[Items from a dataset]
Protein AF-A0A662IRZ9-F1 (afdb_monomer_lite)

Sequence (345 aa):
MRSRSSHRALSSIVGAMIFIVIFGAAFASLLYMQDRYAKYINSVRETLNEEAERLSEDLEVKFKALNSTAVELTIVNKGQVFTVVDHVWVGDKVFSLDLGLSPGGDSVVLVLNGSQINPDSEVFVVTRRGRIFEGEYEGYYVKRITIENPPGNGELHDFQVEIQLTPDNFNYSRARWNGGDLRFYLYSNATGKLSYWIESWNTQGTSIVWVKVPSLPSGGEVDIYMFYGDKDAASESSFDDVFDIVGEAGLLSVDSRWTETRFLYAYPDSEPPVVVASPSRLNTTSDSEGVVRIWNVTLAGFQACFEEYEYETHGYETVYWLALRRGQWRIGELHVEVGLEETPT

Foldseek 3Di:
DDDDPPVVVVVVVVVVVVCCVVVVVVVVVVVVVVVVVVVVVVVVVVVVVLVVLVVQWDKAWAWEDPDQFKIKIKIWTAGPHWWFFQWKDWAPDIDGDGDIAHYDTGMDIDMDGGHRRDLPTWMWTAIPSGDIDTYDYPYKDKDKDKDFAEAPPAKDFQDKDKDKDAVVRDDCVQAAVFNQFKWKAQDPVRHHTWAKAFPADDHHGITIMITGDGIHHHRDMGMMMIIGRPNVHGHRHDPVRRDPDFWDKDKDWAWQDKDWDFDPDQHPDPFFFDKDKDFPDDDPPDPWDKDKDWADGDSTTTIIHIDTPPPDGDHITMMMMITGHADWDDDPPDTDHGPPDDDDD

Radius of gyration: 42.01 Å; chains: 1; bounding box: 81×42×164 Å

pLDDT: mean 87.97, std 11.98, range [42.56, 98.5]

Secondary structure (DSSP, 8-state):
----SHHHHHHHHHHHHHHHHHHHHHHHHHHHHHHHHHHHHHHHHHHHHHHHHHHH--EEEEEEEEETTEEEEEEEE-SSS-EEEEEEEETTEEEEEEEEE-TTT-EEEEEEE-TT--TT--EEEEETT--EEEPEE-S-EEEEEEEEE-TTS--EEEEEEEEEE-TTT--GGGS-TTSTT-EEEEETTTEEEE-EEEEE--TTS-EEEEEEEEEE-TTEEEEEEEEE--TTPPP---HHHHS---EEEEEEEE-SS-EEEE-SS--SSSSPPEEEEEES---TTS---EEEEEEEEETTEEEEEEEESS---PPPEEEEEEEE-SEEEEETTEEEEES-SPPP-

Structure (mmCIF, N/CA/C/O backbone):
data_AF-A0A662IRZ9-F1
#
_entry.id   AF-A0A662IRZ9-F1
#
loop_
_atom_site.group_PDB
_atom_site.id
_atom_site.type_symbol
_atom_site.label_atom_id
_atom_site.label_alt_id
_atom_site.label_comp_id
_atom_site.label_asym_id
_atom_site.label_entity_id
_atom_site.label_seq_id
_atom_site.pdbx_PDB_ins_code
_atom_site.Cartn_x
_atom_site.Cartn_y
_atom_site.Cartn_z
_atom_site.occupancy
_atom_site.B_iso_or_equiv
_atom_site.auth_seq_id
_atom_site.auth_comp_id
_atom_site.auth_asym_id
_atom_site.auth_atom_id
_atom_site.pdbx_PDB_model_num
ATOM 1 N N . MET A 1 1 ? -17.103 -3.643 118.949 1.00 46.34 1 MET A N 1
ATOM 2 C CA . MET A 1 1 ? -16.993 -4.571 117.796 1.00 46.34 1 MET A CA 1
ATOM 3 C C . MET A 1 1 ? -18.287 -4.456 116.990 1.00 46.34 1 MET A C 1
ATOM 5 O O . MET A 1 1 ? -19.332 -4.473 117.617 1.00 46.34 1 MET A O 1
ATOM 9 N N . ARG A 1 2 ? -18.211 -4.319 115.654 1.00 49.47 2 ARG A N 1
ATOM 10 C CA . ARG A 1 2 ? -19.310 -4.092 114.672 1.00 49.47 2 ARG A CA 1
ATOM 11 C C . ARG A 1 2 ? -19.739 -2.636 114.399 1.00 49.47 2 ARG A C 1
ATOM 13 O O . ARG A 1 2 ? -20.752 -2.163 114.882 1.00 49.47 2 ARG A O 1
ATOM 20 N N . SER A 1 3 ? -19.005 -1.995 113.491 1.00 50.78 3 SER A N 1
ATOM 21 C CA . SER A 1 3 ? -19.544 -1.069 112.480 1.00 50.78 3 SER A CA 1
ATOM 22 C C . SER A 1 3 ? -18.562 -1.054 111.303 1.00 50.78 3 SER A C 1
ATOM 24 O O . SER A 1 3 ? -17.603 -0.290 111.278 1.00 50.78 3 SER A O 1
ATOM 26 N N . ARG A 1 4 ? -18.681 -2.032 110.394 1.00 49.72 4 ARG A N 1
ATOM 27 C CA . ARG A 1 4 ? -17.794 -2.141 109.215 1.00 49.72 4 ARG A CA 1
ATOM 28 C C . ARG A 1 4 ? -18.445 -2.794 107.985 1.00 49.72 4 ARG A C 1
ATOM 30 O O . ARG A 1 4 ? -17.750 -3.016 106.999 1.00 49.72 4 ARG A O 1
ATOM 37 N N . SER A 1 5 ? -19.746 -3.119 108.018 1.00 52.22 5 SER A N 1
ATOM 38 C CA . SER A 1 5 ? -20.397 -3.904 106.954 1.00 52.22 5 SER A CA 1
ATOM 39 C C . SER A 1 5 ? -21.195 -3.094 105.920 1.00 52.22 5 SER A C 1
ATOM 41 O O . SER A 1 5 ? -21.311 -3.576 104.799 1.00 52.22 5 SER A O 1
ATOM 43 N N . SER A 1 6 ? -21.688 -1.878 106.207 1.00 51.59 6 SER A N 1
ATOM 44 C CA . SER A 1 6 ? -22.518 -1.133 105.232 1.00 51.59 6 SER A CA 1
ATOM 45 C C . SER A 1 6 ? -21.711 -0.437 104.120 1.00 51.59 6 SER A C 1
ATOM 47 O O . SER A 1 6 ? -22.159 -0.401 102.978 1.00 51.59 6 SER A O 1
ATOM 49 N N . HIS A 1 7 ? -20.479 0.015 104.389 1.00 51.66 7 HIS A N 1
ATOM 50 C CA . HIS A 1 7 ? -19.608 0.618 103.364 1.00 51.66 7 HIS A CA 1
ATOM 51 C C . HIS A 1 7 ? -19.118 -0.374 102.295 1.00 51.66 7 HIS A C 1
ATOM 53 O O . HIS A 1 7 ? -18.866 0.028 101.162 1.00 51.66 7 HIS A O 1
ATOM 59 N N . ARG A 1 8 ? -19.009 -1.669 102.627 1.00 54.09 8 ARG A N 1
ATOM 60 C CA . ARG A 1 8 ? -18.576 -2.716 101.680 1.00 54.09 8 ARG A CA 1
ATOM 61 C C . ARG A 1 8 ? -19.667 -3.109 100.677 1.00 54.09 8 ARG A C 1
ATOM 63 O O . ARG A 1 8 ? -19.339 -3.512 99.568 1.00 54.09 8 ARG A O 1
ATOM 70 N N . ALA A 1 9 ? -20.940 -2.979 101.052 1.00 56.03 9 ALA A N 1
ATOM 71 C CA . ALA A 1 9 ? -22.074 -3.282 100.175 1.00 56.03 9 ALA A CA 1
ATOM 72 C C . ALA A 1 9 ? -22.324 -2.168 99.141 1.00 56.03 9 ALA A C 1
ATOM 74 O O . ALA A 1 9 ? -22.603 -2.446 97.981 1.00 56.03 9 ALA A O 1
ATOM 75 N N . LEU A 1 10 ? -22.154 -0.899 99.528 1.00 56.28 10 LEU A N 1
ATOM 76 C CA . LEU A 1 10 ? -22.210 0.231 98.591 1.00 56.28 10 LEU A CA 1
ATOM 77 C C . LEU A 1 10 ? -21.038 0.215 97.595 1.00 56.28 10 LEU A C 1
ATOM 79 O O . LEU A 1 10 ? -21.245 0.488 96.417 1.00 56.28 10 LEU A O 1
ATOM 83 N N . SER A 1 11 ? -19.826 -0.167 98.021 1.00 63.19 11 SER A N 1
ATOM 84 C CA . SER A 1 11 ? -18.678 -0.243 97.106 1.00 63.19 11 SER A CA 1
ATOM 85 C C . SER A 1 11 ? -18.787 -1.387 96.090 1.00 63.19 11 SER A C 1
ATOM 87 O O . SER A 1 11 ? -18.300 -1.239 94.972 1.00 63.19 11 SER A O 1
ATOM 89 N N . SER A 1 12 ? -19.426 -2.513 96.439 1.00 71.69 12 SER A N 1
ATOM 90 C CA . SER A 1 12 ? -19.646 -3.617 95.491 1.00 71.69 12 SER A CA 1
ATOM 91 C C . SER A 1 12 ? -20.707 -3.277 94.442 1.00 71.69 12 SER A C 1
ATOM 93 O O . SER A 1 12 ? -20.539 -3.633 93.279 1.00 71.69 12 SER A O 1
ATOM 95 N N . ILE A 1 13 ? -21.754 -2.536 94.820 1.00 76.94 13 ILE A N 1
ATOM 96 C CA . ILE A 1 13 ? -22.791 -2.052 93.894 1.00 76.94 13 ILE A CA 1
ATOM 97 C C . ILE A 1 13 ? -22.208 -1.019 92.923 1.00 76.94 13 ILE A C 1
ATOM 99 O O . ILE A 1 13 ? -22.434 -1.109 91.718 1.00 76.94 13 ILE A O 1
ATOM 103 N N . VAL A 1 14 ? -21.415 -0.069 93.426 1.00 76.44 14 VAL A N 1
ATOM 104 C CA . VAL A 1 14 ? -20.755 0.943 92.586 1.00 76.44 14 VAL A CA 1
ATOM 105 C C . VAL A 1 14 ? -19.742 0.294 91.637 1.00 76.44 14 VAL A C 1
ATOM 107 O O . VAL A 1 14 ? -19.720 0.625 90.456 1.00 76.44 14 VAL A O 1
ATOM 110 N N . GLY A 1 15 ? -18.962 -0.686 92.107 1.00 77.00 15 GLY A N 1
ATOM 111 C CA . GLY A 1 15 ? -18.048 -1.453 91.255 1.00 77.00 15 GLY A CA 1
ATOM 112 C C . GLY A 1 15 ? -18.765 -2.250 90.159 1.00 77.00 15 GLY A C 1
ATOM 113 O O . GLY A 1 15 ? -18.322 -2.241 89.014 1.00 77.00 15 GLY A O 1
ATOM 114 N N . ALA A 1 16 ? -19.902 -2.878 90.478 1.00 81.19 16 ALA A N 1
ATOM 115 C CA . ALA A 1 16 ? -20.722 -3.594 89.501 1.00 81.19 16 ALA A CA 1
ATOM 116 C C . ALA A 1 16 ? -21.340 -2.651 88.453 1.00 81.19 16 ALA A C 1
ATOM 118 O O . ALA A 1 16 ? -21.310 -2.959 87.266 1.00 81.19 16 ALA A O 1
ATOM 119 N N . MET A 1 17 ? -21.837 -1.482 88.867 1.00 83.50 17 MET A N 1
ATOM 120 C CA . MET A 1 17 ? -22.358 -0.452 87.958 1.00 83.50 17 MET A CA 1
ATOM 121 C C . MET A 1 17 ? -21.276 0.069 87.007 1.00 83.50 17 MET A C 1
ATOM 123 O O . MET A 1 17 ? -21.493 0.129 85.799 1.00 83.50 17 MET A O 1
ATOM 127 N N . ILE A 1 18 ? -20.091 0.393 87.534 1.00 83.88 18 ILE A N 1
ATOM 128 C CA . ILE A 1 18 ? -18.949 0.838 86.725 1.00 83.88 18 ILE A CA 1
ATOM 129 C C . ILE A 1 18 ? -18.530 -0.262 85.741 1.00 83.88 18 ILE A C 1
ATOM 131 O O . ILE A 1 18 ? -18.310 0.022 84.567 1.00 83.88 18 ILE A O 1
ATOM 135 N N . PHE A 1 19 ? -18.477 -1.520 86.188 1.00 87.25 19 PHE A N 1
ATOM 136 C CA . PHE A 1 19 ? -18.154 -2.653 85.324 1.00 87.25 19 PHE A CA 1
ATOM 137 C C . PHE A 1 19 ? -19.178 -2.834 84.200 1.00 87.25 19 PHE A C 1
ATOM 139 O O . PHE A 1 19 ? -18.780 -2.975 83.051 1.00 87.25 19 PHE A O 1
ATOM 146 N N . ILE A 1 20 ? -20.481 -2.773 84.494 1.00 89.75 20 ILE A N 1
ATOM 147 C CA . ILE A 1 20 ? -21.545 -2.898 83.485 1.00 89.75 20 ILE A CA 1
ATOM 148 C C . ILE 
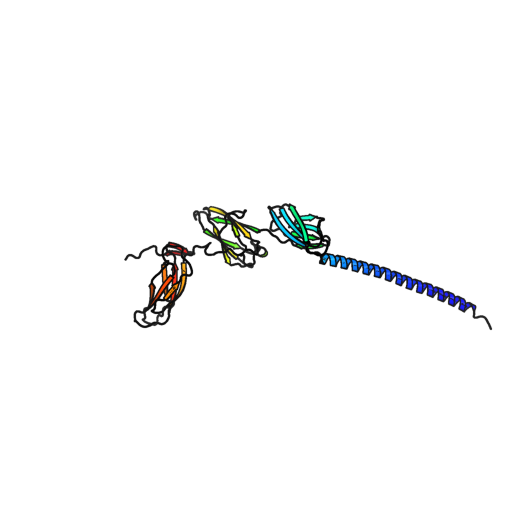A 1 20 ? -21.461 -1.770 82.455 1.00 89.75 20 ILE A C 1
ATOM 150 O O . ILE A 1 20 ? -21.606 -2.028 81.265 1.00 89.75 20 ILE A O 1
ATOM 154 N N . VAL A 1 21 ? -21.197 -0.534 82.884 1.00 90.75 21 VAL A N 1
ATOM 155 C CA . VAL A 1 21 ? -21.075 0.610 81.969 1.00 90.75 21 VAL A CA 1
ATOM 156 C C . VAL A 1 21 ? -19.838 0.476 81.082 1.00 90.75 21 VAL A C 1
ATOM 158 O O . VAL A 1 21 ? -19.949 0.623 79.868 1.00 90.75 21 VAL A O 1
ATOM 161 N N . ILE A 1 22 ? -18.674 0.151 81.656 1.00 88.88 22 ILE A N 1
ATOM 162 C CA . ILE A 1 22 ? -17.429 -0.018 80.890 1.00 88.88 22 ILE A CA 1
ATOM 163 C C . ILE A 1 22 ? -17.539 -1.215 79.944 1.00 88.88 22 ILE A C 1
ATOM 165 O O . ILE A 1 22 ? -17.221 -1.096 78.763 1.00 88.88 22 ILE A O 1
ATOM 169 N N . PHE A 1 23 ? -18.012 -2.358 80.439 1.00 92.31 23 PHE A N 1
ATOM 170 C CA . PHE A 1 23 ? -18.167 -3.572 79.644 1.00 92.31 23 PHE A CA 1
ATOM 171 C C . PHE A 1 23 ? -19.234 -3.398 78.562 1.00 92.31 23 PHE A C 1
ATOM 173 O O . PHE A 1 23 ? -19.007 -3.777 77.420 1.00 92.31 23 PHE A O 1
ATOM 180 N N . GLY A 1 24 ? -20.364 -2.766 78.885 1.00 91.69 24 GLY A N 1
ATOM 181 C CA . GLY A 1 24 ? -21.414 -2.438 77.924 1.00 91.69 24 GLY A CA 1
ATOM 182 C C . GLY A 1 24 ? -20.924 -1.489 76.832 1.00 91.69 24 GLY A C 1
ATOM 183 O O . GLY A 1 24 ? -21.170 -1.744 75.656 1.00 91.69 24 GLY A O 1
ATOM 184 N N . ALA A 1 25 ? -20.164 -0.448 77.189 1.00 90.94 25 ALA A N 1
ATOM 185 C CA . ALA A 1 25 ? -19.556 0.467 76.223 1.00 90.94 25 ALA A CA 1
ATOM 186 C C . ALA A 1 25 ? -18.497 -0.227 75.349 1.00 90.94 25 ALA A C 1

Required action: When copying from the data above, print only the lines from the line containing "ATOM 135 N N" to the line containing "A 1 20 ? -21.461", exactly, and leave the pictures out.

Result of this task:
ATOM 135 N N . PHE A 1 19 ? -18.477 -1.520 86.188 1.00 87.25 19 PHE A N 1
ATOM 136 C CA . PHE A 1 19 ? -18.154 -2.653 85.324 1.00 87.25 19 PHE A CA 1
ATOM 137 C C . PHE A 1 19 ? -19.178 -2.834 84.200 1.00 87.25 19 PHE A C 1
ATOM 139 O O . PHE A 1 19 ? -18.780 -2.975 83.051 1.00 87.25 19 PHE A O 1
ATOM 146 N N . ILE A 1 20 ? -20.481 -2.773 84.494 1.00 89.75 20 ILE A N 1
ATOM 147 C CA . ILE A 1 20 ? -21.545 -2.898 83.485 1.00 89.75 20 ILE A CA 1
ATOM 148 C C . ILE 
A 1 20 ? -21.461 -1.770 82.455 1.00 89.75 20 ILE A C 1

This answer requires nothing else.